# [To do]
Below are the entries. Transcribe exactly the lines from the one with "ATOM 266 C C" through the one with "ATOM 322 C CA", ends included, and leave out all others.

Excerpts from a dataset
►
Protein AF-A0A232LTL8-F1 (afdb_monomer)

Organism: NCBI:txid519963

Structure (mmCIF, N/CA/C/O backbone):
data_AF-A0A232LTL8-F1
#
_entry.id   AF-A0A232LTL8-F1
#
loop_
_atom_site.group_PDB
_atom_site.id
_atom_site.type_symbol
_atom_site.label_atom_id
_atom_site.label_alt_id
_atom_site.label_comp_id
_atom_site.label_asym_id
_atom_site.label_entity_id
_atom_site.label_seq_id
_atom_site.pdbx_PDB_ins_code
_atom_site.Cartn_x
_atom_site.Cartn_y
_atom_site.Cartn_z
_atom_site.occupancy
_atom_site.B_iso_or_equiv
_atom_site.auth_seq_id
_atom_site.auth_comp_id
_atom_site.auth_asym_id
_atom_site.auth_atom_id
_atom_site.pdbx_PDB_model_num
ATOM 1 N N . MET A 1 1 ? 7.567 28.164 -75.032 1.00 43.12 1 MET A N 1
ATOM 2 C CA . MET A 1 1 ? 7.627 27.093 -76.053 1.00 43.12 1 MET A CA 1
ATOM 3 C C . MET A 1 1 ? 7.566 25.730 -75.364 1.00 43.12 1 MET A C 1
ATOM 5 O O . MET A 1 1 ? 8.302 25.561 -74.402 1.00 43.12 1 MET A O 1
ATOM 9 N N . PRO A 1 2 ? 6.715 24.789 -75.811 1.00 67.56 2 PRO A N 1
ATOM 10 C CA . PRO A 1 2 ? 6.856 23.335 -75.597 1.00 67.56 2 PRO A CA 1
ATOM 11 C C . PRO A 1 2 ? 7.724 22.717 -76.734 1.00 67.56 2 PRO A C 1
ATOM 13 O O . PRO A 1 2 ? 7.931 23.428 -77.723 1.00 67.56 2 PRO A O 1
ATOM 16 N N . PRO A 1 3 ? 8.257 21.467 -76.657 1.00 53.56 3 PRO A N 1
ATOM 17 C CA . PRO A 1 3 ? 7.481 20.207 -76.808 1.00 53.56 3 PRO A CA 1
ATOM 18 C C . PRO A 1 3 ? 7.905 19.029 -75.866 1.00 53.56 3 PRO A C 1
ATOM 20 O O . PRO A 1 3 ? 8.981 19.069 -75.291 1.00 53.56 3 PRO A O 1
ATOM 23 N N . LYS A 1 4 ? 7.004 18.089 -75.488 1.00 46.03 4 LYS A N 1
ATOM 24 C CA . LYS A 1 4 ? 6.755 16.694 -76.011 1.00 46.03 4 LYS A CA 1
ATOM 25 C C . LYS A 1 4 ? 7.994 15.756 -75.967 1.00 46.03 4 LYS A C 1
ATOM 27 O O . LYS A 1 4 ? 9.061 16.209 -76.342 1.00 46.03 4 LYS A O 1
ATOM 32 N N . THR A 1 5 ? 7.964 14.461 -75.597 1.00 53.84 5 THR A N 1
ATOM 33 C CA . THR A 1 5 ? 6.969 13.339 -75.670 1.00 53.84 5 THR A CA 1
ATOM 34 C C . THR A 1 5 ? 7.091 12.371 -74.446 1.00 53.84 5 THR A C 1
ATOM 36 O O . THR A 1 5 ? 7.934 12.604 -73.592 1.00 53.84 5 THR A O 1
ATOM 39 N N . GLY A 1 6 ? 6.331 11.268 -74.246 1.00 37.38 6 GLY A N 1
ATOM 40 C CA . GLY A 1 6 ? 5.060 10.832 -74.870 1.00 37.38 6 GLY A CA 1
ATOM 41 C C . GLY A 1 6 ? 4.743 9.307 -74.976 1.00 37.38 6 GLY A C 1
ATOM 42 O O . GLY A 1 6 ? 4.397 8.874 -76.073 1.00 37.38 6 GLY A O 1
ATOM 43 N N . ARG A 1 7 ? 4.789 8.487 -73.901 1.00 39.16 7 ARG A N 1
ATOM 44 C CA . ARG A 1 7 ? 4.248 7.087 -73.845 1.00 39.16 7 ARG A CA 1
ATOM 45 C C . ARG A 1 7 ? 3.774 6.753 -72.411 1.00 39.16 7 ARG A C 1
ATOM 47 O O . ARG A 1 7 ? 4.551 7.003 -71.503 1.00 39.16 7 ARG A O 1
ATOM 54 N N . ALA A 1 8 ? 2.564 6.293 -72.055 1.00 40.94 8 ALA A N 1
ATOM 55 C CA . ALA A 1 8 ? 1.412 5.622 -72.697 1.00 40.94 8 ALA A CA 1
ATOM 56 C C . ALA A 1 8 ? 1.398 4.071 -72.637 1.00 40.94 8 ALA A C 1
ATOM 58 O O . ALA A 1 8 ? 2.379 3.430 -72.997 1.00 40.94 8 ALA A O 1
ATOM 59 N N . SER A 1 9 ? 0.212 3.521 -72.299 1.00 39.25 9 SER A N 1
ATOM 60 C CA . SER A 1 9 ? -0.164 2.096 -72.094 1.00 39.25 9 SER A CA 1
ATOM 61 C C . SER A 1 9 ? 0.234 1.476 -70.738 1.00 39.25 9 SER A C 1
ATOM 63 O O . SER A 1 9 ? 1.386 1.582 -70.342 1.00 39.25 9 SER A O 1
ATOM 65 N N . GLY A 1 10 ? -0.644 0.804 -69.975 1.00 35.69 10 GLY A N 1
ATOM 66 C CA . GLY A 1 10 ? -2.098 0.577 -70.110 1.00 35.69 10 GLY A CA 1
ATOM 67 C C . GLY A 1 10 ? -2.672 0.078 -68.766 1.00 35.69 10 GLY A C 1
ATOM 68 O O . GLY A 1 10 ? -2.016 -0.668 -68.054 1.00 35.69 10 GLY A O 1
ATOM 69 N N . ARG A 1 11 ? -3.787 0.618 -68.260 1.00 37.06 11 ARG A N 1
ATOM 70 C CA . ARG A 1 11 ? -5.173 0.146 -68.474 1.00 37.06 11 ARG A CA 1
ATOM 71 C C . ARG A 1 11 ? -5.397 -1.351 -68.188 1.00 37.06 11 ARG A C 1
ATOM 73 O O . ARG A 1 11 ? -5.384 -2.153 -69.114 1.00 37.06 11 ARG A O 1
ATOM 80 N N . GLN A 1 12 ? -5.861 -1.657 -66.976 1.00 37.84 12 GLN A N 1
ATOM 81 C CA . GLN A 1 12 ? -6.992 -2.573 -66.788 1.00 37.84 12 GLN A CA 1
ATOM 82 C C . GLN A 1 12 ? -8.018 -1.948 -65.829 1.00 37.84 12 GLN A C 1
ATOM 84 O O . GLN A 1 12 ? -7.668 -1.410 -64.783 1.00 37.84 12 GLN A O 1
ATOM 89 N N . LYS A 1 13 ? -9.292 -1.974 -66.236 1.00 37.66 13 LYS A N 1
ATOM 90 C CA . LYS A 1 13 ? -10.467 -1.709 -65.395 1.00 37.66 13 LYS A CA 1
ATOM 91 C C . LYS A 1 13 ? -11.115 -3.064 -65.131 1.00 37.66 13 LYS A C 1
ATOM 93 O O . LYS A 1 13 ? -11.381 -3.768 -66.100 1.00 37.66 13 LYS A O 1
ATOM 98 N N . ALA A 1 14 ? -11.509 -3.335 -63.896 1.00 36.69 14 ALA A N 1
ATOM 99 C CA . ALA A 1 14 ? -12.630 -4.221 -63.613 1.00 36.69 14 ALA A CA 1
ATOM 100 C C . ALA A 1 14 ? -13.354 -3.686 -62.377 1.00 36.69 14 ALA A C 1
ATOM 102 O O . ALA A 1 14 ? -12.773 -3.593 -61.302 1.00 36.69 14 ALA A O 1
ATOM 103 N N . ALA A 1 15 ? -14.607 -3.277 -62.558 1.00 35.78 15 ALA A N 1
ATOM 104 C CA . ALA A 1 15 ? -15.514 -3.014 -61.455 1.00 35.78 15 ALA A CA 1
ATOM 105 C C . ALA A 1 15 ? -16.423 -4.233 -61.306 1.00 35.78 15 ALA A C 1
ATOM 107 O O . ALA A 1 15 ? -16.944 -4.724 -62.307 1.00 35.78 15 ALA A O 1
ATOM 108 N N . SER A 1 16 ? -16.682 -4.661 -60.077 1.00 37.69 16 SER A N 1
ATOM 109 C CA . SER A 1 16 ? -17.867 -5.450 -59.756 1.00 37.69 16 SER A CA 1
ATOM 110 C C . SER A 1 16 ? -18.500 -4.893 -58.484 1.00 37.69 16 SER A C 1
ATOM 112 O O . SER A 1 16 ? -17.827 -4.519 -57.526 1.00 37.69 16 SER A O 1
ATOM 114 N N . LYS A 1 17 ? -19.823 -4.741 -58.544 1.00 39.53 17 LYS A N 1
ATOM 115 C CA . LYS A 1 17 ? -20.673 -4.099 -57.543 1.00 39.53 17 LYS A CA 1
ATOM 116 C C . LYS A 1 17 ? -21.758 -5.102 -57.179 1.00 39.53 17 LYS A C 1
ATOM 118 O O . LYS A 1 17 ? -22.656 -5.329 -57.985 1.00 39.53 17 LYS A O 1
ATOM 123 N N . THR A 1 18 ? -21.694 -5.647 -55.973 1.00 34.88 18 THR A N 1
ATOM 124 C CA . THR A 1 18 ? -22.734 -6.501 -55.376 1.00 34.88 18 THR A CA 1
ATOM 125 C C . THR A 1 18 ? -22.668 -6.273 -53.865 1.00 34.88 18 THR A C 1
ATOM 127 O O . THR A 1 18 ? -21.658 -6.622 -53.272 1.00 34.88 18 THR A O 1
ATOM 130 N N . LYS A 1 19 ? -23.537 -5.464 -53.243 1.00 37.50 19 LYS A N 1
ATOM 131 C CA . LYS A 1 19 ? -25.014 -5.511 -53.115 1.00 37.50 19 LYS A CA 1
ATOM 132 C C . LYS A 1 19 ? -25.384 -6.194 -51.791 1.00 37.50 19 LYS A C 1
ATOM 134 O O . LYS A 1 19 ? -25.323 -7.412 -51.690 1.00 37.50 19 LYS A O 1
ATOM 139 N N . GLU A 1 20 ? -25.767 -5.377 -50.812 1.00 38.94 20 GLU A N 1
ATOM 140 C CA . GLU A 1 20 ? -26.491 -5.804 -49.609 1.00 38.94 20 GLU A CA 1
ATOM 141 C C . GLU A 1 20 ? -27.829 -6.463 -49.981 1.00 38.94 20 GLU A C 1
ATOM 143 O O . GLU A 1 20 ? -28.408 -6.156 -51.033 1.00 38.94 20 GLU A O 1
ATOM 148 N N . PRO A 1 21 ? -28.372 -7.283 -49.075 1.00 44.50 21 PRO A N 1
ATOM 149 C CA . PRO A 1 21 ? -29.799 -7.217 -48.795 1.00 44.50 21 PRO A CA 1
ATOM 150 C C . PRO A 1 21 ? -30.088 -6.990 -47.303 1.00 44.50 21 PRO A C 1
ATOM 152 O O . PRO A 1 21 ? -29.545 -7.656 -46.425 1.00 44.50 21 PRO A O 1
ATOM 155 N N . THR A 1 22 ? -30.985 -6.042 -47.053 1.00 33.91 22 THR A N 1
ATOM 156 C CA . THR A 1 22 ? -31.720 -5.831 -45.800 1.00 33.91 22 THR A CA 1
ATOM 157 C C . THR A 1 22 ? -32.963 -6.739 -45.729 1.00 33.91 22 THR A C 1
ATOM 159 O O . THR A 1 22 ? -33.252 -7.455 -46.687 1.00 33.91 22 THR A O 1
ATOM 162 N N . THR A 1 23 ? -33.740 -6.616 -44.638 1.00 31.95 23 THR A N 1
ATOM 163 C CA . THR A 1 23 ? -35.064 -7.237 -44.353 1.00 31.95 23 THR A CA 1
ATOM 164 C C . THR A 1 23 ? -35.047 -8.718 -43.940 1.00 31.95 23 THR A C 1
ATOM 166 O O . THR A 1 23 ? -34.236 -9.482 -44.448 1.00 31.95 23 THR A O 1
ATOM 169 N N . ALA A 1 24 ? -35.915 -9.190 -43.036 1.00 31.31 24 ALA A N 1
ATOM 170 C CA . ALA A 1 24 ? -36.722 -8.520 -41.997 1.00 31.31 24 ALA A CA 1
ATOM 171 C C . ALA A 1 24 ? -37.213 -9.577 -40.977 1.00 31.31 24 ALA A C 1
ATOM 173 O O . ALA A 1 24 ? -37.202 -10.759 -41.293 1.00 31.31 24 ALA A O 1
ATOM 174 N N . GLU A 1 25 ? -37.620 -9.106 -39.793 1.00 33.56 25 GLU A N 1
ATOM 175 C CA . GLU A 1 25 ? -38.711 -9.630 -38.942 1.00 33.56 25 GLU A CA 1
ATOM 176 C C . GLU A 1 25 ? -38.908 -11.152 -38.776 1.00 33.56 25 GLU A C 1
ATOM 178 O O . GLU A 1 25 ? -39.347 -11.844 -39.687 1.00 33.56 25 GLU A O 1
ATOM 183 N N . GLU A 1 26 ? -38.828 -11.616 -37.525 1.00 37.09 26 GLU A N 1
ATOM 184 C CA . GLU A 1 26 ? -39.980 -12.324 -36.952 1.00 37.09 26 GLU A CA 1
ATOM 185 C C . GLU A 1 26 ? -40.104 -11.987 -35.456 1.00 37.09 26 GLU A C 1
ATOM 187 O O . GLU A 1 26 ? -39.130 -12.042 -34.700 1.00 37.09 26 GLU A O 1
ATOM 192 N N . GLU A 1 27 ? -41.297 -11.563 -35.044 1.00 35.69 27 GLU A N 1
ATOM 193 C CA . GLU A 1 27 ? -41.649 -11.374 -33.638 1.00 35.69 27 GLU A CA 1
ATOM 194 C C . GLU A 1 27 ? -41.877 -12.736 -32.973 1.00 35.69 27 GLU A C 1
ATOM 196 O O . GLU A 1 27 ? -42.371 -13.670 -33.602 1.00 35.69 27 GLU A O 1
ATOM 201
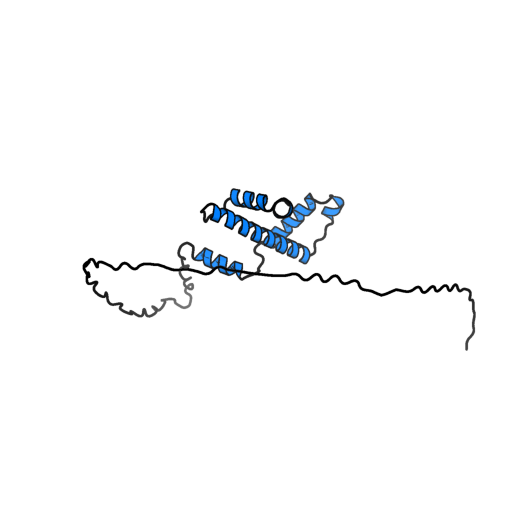 N N . ASN A 1 28 ? -41.655 -12.829 -31.661 1.00 30.84 28 ASN A N 1
ATOM 202 C CA . ASN A 1 28 ? -42.517 -13.691 -30.857 1.00 30.84 28 ASN A CA 1
ATOM 203 C C . ASN A 1 28 ? -42.793 -13.046 -29.498 1.00 30.84 28 ASN A C 1
ATOM 205 O O . ASN A 1 28 ? -42.007 -13.148 -28.554 1.00 30.84 28 ASN A O 1
ATOM 209 N N . VAL A 1 29 ? -43.927 -12.351 -29.437 1.00 34.84 29 VAL A N 1
ATOM 210 C CA . VAL A 1 29 ? -44.581 -11.973 -28.189 1.00 34.84 29 VAL A CA 1
ATOM 211 C C . VAL A 1 29 ? -45.347 -13.192 -27.690 1.00 34.84 29 VAL A C 1
ATOM 213 O O . VAL A 1 29 ? -46.258 -13.663 -28.365 1.00 34.84 29 VAL A O 1
ATOM 216 N N . LEU A 1 30 ? -45.040 -13.650 -26.478 1.00 35.38 30 LEU A N 1
ATOM 217 C CA . LEU A 1 30 ? -45.959 -14.496 -25.723 1.00 35.38 30 LEU A CA 1
ATOM 218 C C . LEU A 1 30 ? -46.085 -13.974 -24.294 1.00 35.38 30 LEU A C 1
ATOM 220 O O . LEU A 1 30 ? -45.248 -14.195 -23.421 1.00 35.38 30 LEU A O 1
ATOM 224 N N . GLU A 1 31 ? -47.155 -13.210 -24.130 1.00 36.94 31 GLU A N 1
ATOM 225 C CA . GLU A 1 31 ? -47.697 -12.693 -22.887 1.00 36.94 31 GLU A CA 1
ATOM 226 C C . GLU A 1 31 ? -48.541 -13.776 -22.200 1.00 36.94 31 GLU A C 1
ATOM 228 O O . GLU A 1 31 ? -49.522 -14.256 -22.765 1.00 36.94 31 GLU A O 1
ATOM 233 N N . SER A 1 32 ? -48.164 -14.136 -20.975 1.00 33.62 32 SER A N 1
ATOM 234 C CA . SER A 1 32 ? -49.046 -14.564 -19.879 1.00 33.62 32 SER A CA 1
ATOM 235 C C . SER A 1 32 ? -48.171 -14.804 -18.639 1.00 33.62 32 SER A C 1
ATOM 237 O O . SER A 1 32 ? -47.087 -15.371 -18.737 1.00 33.62 32 SER A O 1
ATOM 239 N N . GLY A 1 33 ? -48.528 -14.378 -17.433 1.00 30.84 33 GLY A N 1
ATOM 240 C CA . GLY A 1 33 ? -49.721 -13.664 -16.984 1.00 30.84 33 GLY A CA 1
ATOM 241 C C . GLY A 1 33 ? -49.965 -14.048 -15.526 1.00 30.84 33 GLY A C 1
ATOM 242 O O . GLY A 1 33 ? -49.844 -15.228 -15.224 1.00 30.84 33 GLY A O 1
ATOM 243 N N . GLU A 1 34 ? -50.303 -13.068 -14.679 1.00 32.59 34 GLU A N 1
ATOM 244 C CA . GLU A 1 34 ? -50.829 -13.250 -13.308 1.00 32.59 34 GLU A CA 1
ATOM 245 C C . GLU A 1 34 ? -49.877 -13.979 -12.315 1.00 32.59 34 GLU A C 1
ATOM 247 O O . GLU A 1 34 ? -49.134 -14.895 -12.638 1.00 32.59 34 GLU A O 1
ATOM 252 N N . GLY A 1 35 ? -49.787 -13.617 -11.042 1.00 27.00 35 GLY A N 1
ATOM 253 C CA . GLY A 1 35 ? -50.522 -12.644 -10.245
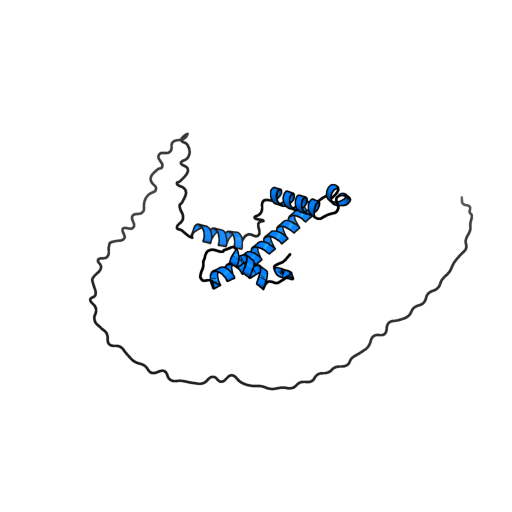 1.00 27.00 35 GLY A CA 1
ATOM 254 C C . GLY A 1 35 ? -50.371 -13.052 -8.775 1.00 27.00 35 GLY A C 1
ATOM 255 O O . GLY A 1 35 ? -50.172 -14.232 -8.505 1.00 27.00 35 GLY A O 1
ATOM 256 N N . ASP A 1 36 ? -50.495 -12.086 -7.860 1.00 32.38 36 ASP A N 1
ATOM 257 C CA . ASP A 1 36 ? -50.825 -12.307 -6.441 1.00 32.38 36 ASP A CA 1
ATOM 258 C C . ASP A 1 36 ? -49.816 -13.090 -5.554 1.00 32.38 36 ASP A C 1
ATOM 260 O O . ASP A 1 36 ? -49.057 -13.944 -5.994 1.00 32.38 36 ASP A O 1
ATOM 264 N N . GLN A 1 37 ? -49.719 -12.870 -4.240 1.00 31.83 37 GLN A N 1
ATOM 265 C CA . GLN A 1 37 ? -50.169 -11.776 -3.367 1.00 31.83 37 GLN A CA 1
ATOM 266 C C . GLN A 1 37 ? -49.272 -11.811 -2.112 1.00 31.83 37 GLN A C 1
ATOM 268 O O . GLN A 1 37 ? -48.862 -12.888 -1.673 1.00 31.83 37 GLN A O 1
ATOM 273 N N . GLU A 1 38 ? -48.993 -10.659 -1.498 1.00 42.91 38 GLU A N 1
ATOM 274 C CA . GLU A 1 38 ? -48.618 -10.648 -0.078 1.00 42.91 38 GLU A CA 1
ATOM 275 C C . GLU A 1 38 ? -49.863 -10.975 0.762 1.00 42.91 38 GLU A C 1
ATOM 277 O O . GLU A 1 38 ? -50.916 -10.387 0.512 1.00 42.91 38 GLU A O 1
ATOM 282 N N . PRO A 1 39 ? -49.764 -11.823 1.797 1.00 44.22 39 PRO A N 1
ATOM 283 C CA . PRO A 1 39 ? -50.674 -11.769 2.924 1.00 44.22 39 PRO A CA 1
ATOM 284 C C . PRO A 1 39 ? -50.071 -10.877 4.021 1.00 44.22 39 PRO A C 1
ATOM 286 O O . PRO A 1 39 ? -49.191 -11.297 4.778 1.00 44.22 39 PRO A O 1
ATOM 289 N N . GLU A 1 40 ? -50.570 -9.644 4.118 1.00 40.41 40 GLU A N 1
ATOM 290 C CA . GLU A 1 40 ? -50.729 -8.999 5.428 1.00 40.41 40 GLU A CA 1
ATOM 291 C C . GLU A 1 40 ? -51.882 -9.705 6.189 1.00 40.41 40 GLU A C 1
ATOM 293 O O . GLU A 1 40 ? -52.621 -10.477 5.586 1.00 40.41 40 GLU A O 1
ATOM 298 N N . GLU A 1 41 ? -52.032 -9.409 7.487 1.00 36.06 41 GLU A N 1
ATOM 299 C CA . GLU A 1 41 ? -52.922 -9.998 8.515 1.00 36.06 41 GLU A CA 1
ATOM 300 C C . GLU A 1 41 ? -52.225 -10.991 9.478 1.00 36.06 41 GLU A C 1
ATOM 302 O O . GLU A 1 41 ? -51.431 -11.834 9.075 1.00 36.06 41 GLU A O 1
ATOM 307 N N . ALA A 1 42 ? -52.483 -10.985 10.793 1.00 33.31 42 ALA A N 1
ATOM 308 C CA . ALA A 1 42 ? -53.115 -9.969 11.638 1.00 33.31 42 ALA A CA 1
ATOM 309 C C . ALA A 1 42 ? -52.814 -10.236 13.135 1.00 33.31 42 ALA A C 1
ATOM 311 O O . ALA A 1 42 ? -52.810 -11.378 13.586 1.00 33.31 42 ALA A O 1
ATOM 312 N N . GLU A 1 43 ? -52.711 -9.135 13.889 1.00 31.53 43 GLU A N 1
ATOM 313 C CA . GLU A 1 43 ? -53.324 -8.925 15.216 1.00 31.53 43 GLU A CA 1
ATOM 314 C C . GLU A 1 43 ? -52.728 -9.469 16.538 1.00 31.53 43 GLU A C 1
ATOM 316 O O . GLU A 1 43 ? -51.920 -10.391 16.614 1.00 31.53 43 GLU A O 1
ATOM 321 N N . ALA A 1 44 ? -53.218 -8.830 17.612 1.00 31.59 44 ALA A N 1
ATOM 322 C CA . ALA A 1 44 ? -53.186 -9.211 19.025 1.00 31.59 44 ALA A CA 1
ATOM 323 C C . ALA A 1 44 ? -51.831 -9.196 19.765 1.00 31.59 44 ALA A C 1
ATOM 325 O O . ALA A 1 44 ? -51.253 -10.222 20.125 1.00 31.59 44 ALA A O 1
ATOM 326 N N . GLY A 1 45 ? -51.435 -8.002 20.216 1.00 33.97 45 GLY A N 1
ATOM 327 C CA . GLY A 1 45 ? -50.807 -7.894 21.539 1.00 33.97 45 GLY A CA 1
ATOM 328 C C . GLY A 1 45 ? -51.863 -7.971 22.655 1.00 33.97 45 GLY A C 1
ATOM 329 O O . GLY A 1 45 ? -53.030 -7.655 22.421 1.00 33.97 45 GLY A O 1
ATOM 330 N N . PRO A 1 46 ? -51.464 -8.291 23.898 1.00 44.03 46 PRO A N 1
ATOM 331 C CA . PRO A 1 46 ? -52.135 -7.669 25.033 1.00 44.03 46 PRO A CA 1
ATOM 332 C C . PRO A 1 46 ? -51.172 -6.921 25.958 1.00 44.03 46 PRO A C 1
ATOM 334 O O . PRO A 1 46 ? -50.043 -7.324 26.238 1.00 44.03 46 PRO A O 1
ATOM 337 N N . SER A 1 47 ? -51.688 -5.813 26.477 1.00 33.91 47 SER A N 1
ATOM 338 C CA . SER A 1 47 ? -51.125 -5.027 27.568 1.00 33.91 47 SER A CA 1
ATOM 339 C C . SER A 1 47 ? -50.752 -5.867 28.791 1.00 33.91 47 SER A C 1
ATOM 341 O O . SER A 1 47 ? -51.524 -6.735 29.194 1.00 33.91 47 SER A O 1
ATOM 343 N N . ASN A 1 48 ? -49.707 -5.458 29.514 1.00 35.91 48 ASN A N 1
ATOM 344 C CA . ASN A 1 48 ? -49.784 -5.471 30.974 1.00 35.91 48 ASN A CA 1
ATOM 345 C C . ASN A 1 48 ? -49.022 -4.297 31.595 1.00 35.91 48 ASN A C 1
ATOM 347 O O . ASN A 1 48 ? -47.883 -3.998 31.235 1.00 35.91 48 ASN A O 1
◄
# [Result below]
ATOM 266 C C . GLN A 1 37 ? -49.272 -11.811 -2.112 1.00 31.83 37 GLN A C 1
ATOM 268 O O . GLN A 1 37 ? -48.862 -12.888 -1.673 1.00 31.83 37 GLN A O 1
ATOM 273 N N . GLU A 1 38 ? -48.993 -10.659 -1.498 1.00 42.91 38 GLU A N 1
ATOM 274 C CA . GLU A 1 38 ? -48.618 -10.648 -0.078 1.00 42.91 38 GLU A CA 1
ATOM 275 C C . GLU A 1 38 ? -49.863 -10.975 0.762 1.00 42.91 38 GLU A C 1
ATOM 277 O O . GLU A 1 38 ? -50.916 -10.387 0.512 1.00 42.91 38 GLU A O 1
ATOM 282 N N . PRO A 1 39 ? -49.764 -11.823 1.797 1.00 44.22 39 PRO A N 1
ATOM 283 C CA . PRO A 1 39 ? -50.674 -11.769 2.924 1.00 44.22 39 PRO A CA 1
ATOM 284 C C . PRO A 1 39 ? -50.071 -10.877 4.021 1.00 44.22 39 PRO A C 1
ATOM 286 O O . PRO A 1 39 ? -49.191 -11.297 4.778 1.00 44.22 39 PRO A O 1
ATOM 289 N N . GLU A 1 40 ? -50.570 -9.644 4.118 1.00 40.41 40 GLU A N 1
ATOM 290 C CA . GLU A 1 40 ? -50.729 -8.999 5.428 1.00 40.41 40 GLU A CA 1
ATOM 291 C C . GLU A 1 40 ? -51.882 -9.705 6.189 1.00 40.41 40 GLU A C 1
ATOM 293 O O . GLU A 1 40 ? -52.621 -10.477 5.586 1.00 40.41 40 GLU A O 1
ATOM 298 N N . GLU A 1 41 ? -52.032 -9.409 7.487 1.00 36.06 41 GLU A N 1
ATOM 299 C CA . GLU A 1 41 ? -52.922 -9.998 8.515 1.00 36.06 41 GLU A CA 1
ATOM 300 C C . GLU A 1 41 ? -52.225 -10.991 9.478 1.00 36.06 41 GLU A C 1
ATOM 302 O O . GLU A 1 41 ? -51.431 -11.834 9.075 1.00 36.06 41 GLU A O 1
ATOM 307 N N . ALA A 1 42 ? -52.483 -10.985 10.793 1.00 33.31 42 ALA A N 1
ATOM 308 C CA . ALA A 1 42 ? -53.115 -9.969 11.638 1.00 33.31 42 ALA A CA 1
ATOM 309 C C . ALA A 1 42 ? -52.814 -10.236 13.135 1.00 33.31 42 ALA A C 1
ATOM 311 O O . ALA A 1 42 ? -52.810 -11.378 13.586 1.00 33.31 42 ALA A O 1
ATOM 312 N N . GLU A 1 43 ? -52.711 -9.135 13.889 1.00 31.53 43 GLU A N 1
ATOM 313 C CA . GLU A 1 43 ? -53.324 -8.925 15.216 1.00 31.53 43 GLU A CA 1
ATOM 314 C C . GLU A 1 43 ? -52.728 -9.469 16.538 1.00 31.53 43 GLU A C 1
ATOM 316 O O . GLU A 1 43 ? -51.920 -10.391 16.614 1.00 31.53 43 GLU A O 1
ATOM 321 N N . ALA A 1 44 ? -53.218 -8.830 17.612 1.00 31.59 44 ALA A N 1
ATOM 322 C CA . ALA A 1 44 ? -53.186 -9.211 19.025 1.00 31.59 44 ALA A CA 1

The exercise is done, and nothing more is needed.